#### Raw data

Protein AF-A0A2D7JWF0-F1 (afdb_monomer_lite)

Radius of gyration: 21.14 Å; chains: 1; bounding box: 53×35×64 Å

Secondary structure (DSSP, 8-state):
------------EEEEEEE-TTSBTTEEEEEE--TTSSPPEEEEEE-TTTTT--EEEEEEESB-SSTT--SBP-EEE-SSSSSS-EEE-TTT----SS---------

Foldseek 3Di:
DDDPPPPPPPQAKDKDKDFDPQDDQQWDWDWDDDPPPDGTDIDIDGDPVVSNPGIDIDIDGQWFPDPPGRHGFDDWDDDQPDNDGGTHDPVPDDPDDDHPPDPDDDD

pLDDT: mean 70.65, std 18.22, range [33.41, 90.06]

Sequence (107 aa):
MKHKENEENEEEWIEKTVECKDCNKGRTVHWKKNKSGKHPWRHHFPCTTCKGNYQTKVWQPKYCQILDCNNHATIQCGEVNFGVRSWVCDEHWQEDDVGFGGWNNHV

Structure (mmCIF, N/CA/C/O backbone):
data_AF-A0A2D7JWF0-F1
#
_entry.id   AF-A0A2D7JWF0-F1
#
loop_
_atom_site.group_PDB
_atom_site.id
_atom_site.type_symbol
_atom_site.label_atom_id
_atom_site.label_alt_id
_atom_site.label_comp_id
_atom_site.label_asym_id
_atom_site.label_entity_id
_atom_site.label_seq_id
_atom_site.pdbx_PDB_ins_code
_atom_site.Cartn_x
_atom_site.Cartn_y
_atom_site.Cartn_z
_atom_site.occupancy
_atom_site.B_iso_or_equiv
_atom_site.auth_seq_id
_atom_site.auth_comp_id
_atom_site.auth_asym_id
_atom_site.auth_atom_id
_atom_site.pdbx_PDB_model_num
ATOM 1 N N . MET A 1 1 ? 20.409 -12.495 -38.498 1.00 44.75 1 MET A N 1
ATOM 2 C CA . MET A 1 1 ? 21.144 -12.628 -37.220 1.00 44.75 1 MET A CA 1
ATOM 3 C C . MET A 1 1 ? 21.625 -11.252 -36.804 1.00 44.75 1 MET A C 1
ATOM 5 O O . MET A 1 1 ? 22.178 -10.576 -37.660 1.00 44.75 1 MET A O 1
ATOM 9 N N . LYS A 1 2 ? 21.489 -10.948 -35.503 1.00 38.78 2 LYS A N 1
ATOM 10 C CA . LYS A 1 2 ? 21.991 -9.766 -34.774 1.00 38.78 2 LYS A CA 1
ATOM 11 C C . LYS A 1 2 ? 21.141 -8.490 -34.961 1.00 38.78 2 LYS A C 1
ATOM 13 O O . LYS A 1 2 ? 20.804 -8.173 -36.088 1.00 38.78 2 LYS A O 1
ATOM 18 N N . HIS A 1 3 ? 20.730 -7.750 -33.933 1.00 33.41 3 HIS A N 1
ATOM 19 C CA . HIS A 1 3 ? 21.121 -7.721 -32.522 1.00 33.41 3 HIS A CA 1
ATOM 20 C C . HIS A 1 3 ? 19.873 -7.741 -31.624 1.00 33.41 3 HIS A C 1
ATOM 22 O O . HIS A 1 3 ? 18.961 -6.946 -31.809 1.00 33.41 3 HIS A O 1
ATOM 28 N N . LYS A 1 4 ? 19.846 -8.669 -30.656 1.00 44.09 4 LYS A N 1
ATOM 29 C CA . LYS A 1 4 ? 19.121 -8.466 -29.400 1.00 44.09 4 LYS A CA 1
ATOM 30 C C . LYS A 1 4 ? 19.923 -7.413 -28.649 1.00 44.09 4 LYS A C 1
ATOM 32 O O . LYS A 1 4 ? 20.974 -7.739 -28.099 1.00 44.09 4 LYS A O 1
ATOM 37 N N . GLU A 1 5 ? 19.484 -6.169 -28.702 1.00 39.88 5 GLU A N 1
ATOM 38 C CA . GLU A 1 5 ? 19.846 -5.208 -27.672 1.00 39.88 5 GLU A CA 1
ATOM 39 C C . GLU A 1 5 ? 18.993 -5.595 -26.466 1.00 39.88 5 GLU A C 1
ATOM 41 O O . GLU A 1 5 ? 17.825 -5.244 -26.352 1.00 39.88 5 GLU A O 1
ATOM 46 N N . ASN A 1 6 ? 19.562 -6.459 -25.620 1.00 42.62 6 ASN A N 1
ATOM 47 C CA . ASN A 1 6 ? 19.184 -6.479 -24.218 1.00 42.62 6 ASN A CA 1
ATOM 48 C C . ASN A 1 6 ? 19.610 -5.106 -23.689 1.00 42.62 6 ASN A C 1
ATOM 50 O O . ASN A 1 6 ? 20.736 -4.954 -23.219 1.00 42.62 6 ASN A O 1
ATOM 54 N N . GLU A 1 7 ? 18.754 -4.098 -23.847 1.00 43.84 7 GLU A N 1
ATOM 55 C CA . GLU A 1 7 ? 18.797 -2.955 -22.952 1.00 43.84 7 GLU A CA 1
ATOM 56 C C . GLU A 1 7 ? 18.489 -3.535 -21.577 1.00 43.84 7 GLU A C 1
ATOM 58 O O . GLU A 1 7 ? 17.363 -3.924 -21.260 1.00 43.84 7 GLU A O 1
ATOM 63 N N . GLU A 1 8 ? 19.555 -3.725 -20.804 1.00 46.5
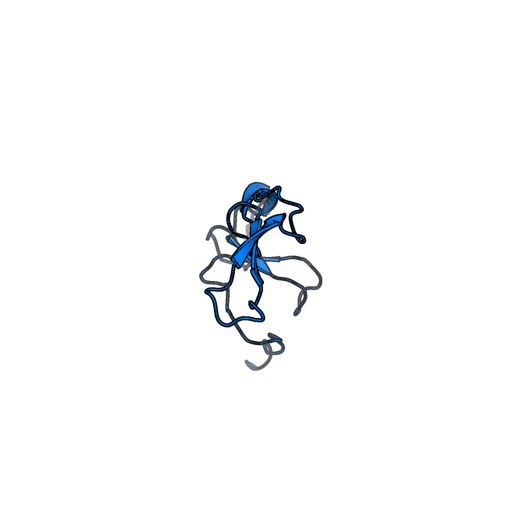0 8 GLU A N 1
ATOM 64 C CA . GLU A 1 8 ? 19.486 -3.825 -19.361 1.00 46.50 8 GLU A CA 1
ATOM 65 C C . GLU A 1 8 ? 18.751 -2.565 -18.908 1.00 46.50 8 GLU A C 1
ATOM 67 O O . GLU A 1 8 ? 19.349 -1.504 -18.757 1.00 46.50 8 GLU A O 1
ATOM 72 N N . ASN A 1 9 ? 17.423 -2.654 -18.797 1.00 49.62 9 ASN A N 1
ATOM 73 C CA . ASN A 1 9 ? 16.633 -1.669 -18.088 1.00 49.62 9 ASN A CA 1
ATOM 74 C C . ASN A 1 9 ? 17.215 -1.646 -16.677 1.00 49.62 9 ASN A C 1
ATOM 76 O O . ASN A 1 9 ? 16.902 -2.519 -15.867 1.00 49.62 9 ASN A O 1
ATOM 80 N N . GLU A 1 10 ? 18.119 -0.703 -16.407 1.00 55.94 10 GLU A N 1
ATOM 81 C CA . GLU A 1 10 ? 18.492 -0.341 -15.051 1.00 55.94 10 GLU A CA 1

########

**Brief:**
What's needed is an exact copy of every entry, minus the pictures.

**Solution to the exercise:**
Protein AF-A0A2D7JWF0-F1 (afdb_monomer_lite)

Radius of gyration: 21.14 Å; chains: 1; bounding box: 53×35×64 Å

Secondary structure (DSSP, 8-state):
------------EEEEEEE-TTSBTTEEEEEE--TTSSPPEEEEEE-TTTTT--EEEEEEESB-SSTT--SBP-EEE-SSSSSS-EEE-TTT----SS---------

Foldseek 3Di:
DDDPPPPPPPQAKDKDKDFDPQDDQQWDWDWDDDPPPDGTDIDIDGDPVVSNPGIDIDIDGQWFPDPPGRHGFDDWDDDQPDNDGGTHDPVPDDPDDDHPPDPDDDD

pLDDT: mean 70.65, std 18.22, range [33.41, 90.06]

Sequence (107 aa):
MKHKENEENEEEWIEKTVECKDCNKGRTVHWKKNKSGKHPWRHHFPCTTCKGNYQTKVWQPKYCQILDCNNHATIQCGEVNFGVRSWVCDEHWQEDDVGFGGWNNHV

Structure (mmCIF, N/CA/C/O backbone):
data_AF-A0A2D7JWF0-F1
#
_entry.id   AF-A0A2D7JWF0-F1
#
loop_
_atom_site.group_PDB
_atom_site.id
_atom_site.type_symbol
_atom_site.label_atom_id
_atom_site.label_alt_id
_atom_site.label_comp_id
_atom_site.label_asym_id
_atom_site.label_entity_id
_atom_site.label_seq_id
_atom_site.pdbx_PDB_ins_code
_atom_site.Cartn_x
_atom_site.Cartn_y
_atom_site.Cartn_z
_atom_site.occupancy
_atom_site.B_iso_or_equiv
_atom_site.auth_seq_id
_atom_site.auth_comp_id
_atom_site.auth_asym_id
_atom_site.auth_atom_id
_atom_site.pdbx_PDB_model_num
ATOM 1 N N . MET A 1 1 ? 20.409 -12.495 -38.498 1.00 44.75 1 MET A N 1
ATOM 2 C CA . MET A 1 1 ? 21.144 -12.628 -37.220 1.00 44.75 1 MET A CA 1
ATOM 3 C C . MET A 1 1 ? 21.625 -11.252 -36.804 1.00 44.75 1 MET A C 1
ATOM 5 O O . MET A 1 1 ? 22.178 -10.576 -37.660 1.00 44.75 1 MET A O 1
ATOM 9 N N . LYS A 1 2 ? 21.489 -10.948 -35.503 1.00 38.78 2 LYS A N 1
ATOM 10 C CA . LYS A 1 2 ? 21.991 -9.766 -34.774 1.00 38.78 2 LYS A CA 1
ATOM 11 C C . LYS A 1 2 ? 21.141 -8.490 -34.961 1.00 38.78 2 LYS A C 1
ATOM 13 O O . LYS A 1 2 ? 20.804 -8.173 -36.088 1.00 38.78 2 LYS A O 1
ATOM 18 N N . HIS A 1 3 ? 20.730 -7.750 -33.933 1.00 33.41 3 HIS A N 1
ATOM 19 C CA . HIS A 1 3 ? 21.121 -7.721 -32.522 1.00 33.41 3 HIS A CA 1
ATOM 20 C C . HIS A 1 3 ? 19.873 -7.741 -31.624 1.00 33.41 3 HIS A C 1
ATOM 22 O O . HIS A 1 3 ? 18.961 -6.946 -31.809 1.00 33.41 3 HIS A O 1
ATOM 28 N N . LYS A 1 4 ? 19.846 -8.669 -30.656 1.00 44.09 4 LYS A N 1
ATOM 29 C CA . LYS A 1 4 ? 19.121 -8.466 -29.400 1.00 44.09 4 LYS A CA 1
ATOM 30 C C . LYS A 1 4 ? 19.923 -7.413 -28.649 1.00 44.09 4 LYS A C 1
ATOM 32 O O . LYS A 1 4 ? 20.974 -7.739 -28.099 1.00 44.09 4 LYS A O 1
ATOM 37 N N . GLU A 1 5 ? 19.484 -6.169 -28.702 1.00 39.88 5 GLU A N 1
ATOM 38 C CA . GLU A 1 5 ? 19.846 -5.208 -27.672 1.00 39.88 5 GLU A CA 1
ATOM 39 C C . GLU A 1 5 ? 18.993 -5.595 -26.466 1.00 39.88 5 GLU A C 1
ATOM 41 O O . GLU A 1 5 ? 17.825 -5.244 -26.352 1.00 39.88 5 GLU A O 1
ATOM 46 N N . ASN A 1 6 ? 19.562 -6.459 -25.620 1.00 42.62 6 ASN A N 1
ATOM 47 C CA . ASN A 1 6 ? 19.184 -6.479 -24.218 1.00 42.62 6 ASN A CA 1
ATOM 48 C C . ASN A 1 6 ? 19.610 -5.106 -23.689 1.00 42.62 6 ASN A C 1
ATOM 50 O O . ASN A 1 6 ? 20.736 -4.954 -23.219 1.00 42.62 6 ASN A O 1
ATOM 54 N N . GLU A 1 7 ? 18.754 -4.098 -23.847 1.00 43.84 7 GLU A N 1
ATOM 55 C CA . GLU A 1 7 ? 18.797 -2.955 -22.952 1.00 43.84 7 GLU A CA 1
ATOM 56 C C . GLU A 1 7 ? 18.489 -3.535 -21.577 1.00 43.84 7 GLU A C 1
ATOM 58 O O . GLU A 1 7 ? 17.363 -3.924 -21.260 1.00 43.84 7 GLU A O 1
ATOM 63 N N . GLU A 1 8 ? 19.555 -3.725 -20.804 1.00 46.5
0 8 GLU A N 1
ATOM 64 C CA . GLU A 1 8 ? 19.486 -3.825 -19.361 1.00 46.50 8 GLU A CA 1
ATOM 65 C C . GLU A 1 8 ? 18.751 -2.565 -18.908 1.00 46.50 8 GLU A C 1
ATOM 67 O O . GLU A 1 8 ? 19.349 -1.504 -18.757 1.00 46.50 8 GLU A O 1
ATOM 72 N N . ASN A 1 9 ? 17.423 -2.654 -18.797 1.00 49.62 9 ASN A N 1
ATOM 73 C CA . ASN A 1 9 ? 16.633 -1.669 -18.088 1.00 49.62 9 ASN A CA 1
ATOM 74 C C . ASN A 1 9 ? 17.215 -1.646 -16.677 1.00 49.62 9 ASN A C 1
ATOM 76 O O . ASN A 1 9 ? 16.902 -2.519 -15.867 1.00 49.62 9 ASN A O 1
ATOM 80 N N . GLU A 1 10 ? 18.119 -0.703 -16.407 1.00 55.94 10 GLU A N 1
ATOM 81 C CA . GLU A 1 10 ? 18.492 -0.341 -15.051 1.00 55.94 10 GLU A CA 1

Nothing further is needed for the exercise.